### WORK TO BE COMPLETED
Return exactly the lines of the records below, starting at the line that contains "ATOM 3 C C . MET A 1 1 ? 44.910" and ending at the line that contains "ATOM 9 N N . SER", with both of those lines kept.

### Saved entries
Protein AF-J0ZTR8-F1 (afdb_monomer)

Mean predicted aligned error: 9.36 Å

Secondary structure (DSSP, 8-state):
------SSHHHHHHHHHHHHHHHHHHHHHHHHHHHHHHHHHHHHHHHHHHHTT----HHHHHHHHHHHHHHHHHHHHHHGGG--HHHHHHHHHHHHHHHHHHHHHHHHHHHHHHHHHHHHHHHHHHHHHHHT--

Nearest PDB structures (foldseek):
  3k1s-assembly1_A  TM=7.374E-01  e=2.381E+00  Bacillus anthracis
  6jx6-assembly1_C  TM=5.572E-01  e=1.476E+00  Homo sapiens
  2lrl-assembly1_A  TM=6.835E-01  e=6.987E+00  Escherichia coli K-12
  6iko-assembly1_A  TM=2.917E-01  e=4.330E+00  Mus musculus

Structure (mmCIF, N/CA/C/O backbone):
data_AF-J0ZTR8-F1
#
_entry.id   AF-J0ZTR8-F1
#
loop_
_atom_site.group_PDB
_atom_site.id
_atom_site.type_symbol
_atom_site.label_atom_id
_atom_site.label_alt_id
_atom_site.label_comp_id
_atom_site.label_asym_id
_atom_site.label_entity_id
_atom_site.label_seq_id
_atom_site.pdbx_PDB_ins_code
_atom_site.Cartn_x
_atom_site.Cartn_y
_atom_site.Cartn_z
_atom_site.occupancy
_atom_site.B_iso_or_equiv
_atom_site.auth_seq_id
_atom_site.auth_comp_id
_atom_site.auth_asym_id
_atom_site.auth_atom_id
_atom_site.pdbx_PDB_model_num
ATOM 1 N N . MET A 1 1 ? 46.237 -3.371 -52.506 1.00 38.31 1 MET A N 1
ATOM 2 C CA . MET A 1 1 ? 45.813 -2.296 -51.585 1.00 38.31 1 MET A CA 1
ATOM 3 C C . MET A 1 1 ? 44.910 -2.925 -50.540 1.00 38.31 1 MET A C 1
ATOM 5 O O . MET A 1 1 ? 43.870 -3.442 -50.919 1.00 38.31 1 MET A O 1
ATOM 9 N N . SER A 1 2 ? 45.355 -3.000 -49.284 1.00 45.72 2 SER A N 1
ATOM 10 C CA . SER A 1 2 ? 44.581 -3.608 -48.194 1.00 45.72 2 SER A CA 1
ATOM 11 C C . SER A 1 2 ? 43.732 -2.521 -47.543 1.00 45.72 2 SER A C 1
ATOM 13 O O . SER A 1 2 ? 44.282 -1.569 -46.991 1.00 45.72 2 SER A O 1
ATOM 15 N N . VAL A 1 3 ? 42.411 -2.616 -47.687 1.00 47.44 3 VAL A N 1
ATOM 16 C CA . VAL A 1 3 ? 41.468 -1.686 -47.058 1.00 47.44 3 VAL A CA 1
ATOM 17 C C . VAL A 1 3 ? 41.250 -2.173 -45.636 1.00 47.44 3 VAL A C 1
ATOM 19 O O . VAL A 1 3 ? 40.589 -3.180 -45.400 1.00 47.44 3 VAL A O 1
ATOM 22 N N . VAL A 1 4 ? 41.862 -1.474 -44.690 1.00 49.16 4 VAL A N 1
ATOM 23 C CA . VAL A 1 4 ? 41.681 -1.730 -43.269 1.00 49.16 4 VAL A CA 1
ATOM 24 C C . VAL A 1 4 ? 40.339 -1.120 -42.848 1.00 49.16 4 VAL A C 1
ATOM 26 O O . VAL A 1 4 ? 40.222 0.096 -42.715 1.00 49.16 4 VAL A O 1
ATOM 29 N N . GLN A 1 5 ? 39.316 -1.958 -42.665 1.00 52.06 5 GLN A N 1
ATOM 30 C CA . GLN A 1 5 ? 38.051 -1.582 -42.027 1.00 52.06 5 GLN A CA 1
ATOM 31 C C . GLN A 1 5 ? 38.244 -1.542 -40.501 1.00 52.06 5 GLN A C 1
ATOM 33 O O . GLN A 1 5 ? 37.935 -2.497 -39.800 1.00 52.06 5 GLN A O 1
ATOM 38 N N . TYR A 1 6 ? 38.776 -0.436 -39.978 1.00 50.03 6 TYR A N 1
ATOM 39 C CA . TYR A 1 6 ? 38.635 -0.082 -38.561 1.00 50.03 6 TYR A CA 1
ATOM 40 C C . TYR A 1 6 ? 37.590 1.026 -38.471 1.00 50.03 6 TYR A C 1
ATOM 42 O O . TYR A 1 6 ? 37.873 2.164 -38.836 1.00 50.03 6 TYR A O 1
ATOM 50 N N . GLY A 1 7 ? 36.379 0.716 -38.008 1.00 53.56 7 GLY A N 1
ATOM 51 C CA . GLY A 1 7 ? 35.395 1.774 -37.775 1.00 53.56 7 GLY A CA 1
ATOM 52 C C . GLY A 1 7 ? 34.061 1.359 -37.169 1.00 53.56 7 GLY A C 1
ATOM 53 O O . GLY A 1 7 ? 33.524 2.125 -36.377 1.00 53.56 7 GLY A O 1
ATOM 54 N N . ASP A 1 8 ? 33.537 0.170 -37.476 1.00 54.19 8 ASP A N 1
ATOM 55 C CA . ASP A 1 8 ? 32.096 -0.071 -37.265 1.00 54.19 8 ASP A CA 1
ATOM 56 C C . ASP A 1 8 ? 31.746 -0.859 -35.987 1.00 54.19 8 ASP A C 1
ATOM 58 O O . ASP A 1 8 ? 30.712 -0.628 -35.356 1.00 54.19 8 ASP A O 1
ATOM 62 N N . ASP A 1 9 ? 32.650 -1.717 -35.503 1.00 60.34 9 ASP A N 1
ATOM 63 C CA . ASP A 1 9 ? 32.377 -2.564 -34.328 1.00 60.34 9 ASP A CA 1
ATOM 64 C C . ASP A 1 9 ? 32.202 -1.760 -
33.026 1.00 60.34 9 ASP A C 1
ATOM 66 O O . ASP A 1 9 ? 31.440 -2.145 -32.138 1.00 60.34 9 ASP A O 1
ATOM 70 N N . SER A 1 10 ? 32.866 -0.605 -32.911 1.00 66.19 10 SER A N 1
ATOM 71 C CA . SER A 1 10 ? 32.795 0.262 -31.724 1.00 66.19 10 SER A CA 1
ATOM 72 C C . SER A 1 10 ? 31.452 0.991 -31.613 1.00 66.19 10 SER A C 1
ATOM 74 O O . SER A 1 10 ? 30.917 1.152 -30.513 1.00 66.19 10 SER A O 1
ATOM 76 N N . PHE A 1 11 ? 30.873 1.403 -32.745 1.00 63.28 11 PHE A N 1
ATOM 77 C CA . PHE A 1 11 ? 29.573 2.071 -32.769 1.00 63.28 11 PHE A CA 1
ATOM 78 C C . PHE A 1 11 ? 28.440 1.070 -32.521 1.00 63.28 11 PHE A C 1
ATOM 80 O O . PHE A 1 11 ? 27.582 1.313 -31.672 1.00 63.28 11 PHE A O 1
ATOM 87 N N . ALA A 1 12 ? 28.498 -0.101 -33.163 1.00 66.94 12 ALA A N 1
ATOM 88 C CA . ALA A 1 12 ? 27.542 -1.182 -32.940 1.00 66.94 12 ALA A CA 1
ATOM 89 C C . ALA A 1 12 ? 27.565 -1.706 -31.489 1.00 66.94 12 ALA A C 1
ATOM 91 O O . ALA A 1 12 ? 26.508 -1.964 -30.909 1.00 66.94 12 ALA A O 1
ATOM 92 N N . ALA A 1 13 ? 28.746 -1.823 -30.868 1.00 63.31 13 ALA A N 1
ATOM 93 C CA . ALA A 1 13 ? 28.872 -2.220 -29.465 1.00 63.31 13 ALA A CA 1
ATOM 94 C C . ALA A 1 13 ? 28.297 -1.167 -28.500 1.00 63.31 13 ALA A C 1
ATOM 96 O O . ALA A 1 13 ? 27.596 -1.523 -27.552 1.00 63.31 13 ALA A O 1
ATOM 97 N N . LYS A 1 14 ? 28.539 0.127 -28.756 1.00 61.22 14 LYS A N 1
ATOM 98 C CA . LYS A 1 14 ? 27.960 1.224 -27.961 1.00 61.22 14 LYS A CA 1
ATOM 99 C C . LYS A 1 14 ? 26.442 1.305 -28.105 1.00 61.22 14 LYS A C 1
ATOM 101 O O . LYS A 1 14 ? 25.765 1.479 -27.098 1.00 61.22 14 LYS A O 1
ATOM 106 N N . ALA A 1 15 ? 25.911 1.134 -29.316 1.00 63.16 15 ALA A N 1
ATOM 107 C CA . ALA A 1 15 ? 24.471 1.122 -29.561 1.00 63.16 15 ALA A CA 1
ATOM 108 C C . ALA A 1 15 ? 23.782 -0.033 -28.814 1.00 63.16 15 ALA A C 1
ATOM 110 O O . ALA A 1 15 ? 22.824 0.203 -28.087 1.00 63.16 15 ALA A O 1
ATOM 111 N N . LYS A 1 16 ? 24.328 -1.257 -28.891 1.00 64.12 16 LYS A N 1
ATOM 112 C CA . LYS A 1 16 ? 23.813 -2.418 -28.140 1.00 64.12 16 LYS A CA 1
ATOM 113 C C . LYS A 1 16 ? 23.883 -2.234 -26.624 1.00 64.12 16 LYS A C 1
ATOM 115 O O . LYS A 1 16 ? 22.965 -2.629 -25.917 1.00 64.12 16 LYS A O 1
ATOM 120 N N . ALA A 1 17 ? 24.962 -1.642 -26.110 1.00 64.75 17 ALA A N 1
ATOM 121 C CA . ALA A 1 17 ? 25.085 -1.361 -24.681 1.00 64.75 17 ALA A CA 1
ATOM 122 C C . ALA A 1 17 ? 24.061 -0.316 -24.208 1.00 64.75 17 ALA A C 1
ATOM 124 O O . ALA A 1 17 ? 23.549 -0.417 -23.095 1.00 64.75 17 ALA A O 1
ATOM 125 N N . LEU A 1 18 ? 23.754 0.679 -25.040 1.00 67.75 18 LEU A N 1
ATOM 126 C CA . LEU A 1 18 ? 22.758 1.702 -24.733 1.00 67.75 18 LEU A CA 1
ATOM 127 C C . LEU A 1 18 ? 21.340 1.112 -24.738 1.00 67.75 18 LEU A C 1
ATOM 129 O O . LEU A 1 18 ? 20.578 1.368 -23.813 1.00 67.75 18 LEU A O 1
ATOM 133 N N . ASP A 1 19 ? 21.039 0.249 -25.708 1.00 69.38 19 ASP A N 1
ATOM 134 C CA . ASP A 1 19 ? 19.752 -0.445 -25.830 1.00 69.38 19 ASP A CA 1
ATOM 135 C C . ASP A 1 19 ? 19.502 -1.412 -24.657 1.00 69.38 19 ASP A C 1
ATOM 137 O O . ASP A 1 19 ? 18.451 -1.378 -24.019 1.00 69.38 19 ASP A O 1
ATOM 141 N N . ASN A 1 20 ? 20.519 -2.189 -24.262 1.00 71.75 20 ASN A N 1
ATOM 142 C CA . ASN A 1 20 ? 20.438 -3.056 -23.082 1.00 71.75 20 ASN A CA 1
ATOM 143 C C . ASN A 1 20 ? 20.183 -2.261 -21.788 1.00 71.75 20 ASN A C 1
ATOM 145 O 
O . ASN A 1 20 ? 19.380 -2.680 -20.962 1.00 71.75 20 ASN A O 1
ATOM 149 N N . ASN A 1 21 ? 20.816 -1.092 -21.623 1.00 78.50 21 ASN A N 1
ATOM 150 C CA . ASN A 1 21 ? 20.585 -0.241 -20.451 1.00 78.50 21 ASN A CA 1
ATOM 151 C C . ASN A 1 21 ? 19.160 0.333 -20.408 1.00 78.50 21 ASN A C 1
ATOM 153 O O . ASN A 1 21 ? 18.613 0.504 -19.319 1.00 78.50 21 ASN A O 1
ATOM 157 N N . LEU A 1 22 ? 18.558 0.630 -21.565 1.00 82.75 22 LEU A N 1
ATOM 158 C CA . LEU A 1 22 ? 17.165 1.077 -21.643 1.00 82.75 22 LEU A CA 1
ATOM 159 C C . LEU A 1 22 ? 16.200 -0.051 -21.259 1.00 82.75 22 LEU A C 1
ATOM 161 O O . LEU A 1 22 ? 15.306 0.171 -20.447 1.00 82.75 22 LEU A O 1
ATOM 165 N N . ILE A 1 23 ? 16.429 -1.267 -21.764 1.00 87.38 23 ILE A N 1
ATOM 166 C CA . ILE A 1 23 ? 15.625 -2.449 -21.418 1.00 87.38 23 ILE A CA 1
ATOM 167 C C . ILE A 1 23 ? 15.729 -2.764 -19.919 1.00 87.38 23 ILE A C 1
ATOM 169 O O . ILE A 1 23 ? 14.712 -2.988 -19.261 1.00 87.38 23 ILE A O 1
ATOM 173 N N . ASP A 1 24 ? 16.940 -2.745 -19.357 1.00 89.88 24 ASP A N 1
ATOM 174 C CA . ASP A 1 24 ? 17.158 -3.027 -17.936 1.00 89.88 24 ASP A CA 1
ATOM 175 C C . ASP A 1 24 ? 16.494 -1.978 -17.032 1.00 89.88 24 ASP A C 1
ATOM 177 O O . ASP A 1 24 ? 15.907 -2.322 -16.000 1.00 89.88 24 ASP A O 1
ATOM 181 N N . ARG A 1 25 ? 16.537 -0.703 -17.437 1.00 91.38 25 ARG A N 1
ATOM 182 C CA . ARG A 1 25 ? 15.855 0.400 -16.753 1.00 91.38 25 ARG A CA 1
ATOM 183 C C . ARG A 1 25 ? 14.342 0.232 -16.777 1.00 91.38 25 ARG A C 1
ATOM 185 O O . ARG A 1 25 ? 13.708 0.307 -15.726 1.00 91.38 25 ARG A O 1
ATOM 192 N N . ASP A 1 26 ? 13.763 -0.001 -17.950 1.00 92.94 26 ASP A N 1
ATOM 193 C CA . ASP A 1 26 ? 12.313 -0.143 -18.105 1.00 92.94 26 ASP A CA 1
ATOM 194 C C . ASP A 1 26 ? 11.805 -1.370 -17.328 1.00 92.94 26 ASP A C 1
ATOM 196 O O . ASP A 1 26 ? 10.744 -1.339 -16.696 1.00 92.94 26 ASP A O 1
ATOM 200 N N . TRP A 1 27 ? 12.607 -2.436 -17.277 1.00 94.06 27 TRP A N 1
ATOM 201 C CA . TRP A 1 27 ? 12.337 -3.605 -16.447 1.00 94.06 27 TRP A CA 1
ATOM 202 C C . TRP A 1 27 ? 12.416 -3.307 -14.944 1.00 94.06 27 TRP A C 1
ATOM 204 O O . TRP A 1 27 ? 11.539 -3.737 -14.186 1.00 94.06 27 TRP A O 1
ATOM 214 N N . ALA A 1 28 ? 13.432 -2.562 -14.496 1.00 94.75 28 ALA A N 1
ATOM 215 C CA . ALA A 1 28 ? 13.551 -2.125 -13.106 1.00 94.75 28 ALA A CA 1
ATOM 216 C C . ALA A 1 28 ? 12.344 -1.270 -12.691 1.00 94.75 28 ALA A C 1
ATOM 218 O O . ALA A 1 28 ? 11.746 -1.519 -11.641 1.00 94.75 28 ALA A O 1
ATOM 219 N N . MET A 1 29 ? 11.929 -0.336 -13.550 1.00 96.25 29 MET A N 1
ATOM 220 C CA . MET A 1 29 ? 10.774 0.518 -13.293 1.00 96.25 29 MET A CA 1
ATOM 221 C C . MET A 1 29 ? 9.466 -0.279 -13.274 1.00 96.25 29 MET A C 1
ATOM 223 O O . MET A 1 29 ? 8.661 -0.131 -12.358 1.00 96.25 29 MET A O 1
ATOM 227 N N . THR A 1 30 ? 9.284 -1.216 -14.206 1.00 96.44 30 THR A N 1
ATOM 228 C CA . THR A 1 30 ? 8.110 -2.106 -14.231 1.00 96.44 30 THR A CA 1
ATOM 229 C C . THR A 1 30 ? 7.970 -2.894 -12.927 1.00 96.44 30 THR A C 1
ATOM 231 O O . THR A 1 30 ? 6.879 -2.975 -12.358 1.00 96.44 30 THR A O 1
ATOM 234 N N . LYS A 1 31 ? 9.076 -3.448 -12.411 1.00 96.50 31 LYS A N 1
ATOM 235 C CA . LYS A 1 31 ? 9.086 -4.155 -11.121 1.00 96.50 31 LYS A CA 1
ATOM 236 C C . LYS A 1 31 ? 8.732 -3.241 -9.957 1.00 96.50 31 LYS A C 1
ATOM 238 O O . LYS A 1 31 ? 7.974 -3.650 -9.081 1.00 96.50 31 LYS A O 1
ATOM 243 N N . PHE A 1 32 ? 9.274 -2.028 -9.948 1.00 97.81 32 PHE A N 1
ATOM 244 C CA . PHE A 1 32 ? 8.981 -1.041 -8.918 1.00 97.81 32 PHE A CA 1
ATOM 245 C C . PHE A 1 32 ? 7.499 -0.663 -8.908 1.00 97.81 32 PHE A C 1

...

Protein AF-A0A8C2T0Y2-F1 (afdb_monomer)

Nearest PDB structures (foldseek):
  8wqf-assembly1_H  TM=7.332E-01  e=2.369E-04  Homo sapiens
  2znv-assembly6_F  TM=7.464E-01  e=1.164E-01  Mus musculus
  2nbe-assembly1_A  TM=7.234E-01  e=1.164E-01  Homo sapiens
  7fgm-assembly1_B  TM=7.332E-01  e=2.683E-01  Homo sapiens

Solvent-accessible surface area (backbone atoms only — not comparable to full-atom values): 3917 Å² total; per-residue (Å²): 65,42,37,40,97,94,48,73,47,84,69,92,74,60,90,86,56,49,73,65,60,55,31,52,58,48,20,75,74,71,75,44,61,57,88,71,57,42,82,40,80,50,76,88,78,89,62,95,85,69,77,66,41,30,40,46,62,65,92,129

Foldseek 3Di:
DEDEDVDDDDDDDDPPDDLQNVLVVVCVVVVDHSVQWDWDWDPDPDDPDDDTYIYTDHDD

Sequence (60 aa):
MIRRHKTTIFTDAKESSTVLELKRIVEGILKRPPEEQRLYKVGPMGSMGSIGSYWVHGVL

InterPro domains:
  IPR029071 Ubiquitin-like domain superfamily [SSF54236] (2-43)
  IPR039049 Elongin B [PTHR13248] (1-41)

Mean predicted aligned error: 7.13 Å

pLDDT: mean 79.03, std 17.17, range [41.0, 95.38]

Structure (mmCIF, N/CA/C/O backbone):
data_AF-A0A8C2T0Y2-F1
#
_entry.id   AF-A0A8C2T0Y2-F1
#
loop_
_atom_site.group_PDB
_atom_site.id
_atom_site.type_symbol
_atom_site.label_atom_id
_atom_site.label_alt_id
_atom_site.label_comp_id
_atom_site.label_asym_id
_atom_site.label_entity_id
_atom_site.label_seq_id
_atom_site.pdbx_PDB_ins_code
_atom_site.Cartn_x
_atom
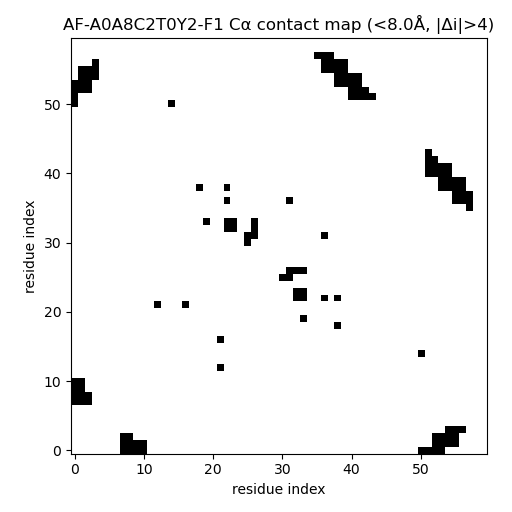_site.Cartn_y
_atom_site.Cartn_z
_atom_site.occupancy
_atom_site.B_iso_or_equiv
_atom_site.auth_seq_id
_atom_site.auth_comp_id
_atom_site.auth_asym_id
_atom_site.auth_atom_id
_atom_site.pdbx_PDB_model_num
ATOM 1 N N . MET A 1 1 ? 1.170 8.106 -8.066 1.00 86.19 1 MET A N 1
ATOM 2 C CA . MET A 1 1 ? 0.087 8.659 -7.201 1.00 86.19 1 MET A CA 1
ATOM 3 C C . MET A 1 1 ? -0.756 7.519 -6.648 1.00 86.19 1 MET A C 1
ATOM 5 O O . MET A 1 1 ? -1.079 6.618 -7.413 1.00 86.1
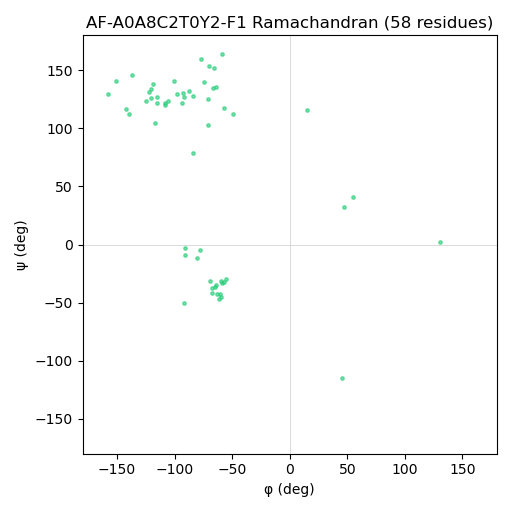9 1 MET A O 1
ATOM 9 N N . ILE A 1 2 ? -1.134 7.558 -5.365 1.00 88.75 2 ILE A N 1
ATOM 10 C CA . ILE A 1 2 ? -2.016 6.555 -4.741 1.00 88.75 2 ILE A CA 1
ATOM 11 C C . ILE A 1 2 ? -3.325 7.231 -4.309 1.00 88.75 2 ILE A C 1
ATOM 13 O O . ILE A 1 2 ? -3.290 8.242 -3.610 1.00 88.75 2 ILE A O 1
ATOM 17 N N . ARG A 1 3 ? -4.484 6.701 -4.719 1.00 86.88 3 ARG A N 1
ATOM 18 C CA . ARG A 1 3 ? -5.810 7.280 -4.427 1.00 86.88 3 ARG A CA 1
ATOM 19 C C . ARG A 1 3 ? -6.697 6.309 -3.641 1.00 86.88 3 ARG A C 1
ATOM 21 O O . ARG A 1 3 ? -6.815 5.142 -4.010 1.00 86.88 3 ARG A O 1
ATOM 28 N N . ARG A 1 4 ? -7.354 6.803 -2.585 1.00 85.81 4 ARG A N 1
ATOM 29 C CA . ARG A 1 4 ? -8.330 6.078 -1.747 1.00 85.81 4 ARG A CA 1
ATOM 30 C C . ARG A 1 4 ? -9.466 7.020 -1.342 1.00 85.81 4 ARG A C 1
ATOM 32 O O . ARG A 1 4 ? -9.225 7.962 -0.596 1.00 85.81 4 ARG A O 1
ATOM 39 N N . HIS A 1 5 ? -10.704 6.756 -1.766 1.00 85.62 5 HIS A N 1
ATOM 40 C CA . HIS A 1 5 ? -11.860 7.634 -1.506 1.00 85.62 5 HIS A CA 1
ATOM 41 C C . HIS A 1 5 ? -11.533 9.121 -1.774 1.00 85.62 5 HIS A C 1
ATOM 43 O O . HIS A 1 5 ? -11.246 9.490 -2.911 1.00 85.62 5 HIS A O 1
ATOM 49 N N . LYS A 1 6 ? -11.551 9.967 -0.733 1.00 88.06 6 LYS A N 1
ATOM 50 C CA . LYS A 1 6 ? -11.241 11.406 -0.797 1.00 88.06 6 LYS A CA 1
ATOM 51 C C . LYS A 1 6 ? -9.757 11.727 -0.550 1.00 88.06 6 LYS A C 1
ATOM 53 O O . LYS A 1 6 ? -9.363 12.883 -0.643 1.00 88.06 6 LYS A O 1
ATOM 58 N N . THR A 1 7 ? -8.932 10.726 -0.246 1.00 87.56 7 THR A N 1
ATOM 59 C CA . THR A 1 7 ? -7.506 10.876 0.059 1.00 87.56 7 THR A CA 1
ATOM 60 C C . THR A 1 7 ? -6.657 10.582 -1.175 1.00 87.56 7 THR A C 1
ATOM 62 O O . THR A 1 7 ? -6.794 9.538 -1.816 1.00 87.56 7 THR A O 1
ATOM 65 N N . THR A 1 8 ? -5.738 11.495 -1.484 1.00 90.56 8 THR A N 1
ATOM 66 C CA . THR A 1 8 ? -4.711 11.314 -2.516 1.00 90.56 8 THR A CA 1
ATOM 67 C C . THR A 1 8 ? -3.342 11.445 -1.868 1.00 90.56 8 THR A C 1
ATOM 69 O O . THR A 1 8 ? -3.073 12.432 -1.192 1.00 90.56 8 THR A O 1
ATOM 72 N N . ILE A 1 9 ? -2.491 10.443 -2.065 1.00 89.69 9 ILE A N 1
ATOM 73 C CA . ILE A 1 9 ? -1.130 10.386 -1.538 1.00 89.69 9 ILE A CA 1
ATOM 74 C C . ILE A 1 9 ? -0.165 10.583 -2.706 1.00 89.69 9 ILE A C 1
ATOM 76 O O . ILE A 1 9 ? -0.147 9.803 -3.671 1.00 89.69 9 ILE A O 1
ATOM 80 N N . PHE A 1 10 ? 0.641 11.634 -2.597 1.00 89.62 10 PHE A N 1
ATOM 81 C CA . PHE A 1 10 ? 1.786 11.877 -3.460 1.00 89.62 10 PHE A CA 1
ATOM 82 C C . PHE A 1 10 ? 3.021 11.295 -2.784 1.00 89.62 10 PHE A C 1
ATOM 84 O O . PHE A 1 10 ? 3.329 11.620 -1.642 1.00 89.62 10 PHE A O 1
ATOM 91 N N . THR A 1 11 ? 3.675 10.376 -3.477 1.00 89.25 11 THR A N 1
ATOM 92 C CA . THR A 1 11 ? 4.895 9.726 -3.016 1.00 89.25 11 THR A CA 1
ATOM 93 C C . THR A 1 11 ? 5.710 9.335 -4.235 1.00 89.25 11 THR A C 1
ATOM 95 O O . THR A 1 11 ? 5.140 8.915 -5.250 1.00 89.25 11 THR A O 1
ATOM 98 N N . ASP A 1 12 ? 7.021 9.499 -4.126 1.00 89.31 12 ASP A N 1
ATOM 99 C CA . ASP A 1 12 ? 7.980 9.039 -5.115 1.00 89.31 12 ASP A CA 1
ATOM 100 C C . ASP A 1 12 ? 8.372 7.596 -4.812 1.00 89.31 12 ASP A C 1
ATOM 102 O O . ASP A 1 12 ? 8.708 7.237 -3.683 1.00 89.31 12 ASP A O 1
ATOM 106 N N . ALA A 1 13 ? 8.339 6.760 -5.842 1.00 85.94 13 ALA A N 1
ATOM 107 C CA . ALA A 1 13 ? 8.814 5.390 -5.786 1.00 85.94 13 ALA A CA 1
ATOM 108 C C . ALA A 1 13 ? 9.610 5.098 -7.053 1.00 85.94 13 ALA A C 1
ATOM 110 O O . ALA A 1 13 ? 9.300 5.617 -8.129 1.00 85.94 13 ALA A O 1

### SOLUTION TO THIS TASK
ATOM 3 C C . MET A 1 1 ? 44.910 -2.925 -50.540 1.00 38.31 1 MET A C 1
ATOM 5 O O . MET A 1 1 ? 43.870 -3.442 -50.919 1.00 38.31 1 MET A O 1
ATOM 9 N N . SER A 1 2 ? 45.355 -3.000 -49.284 1.00 45.72 2 SER A N 1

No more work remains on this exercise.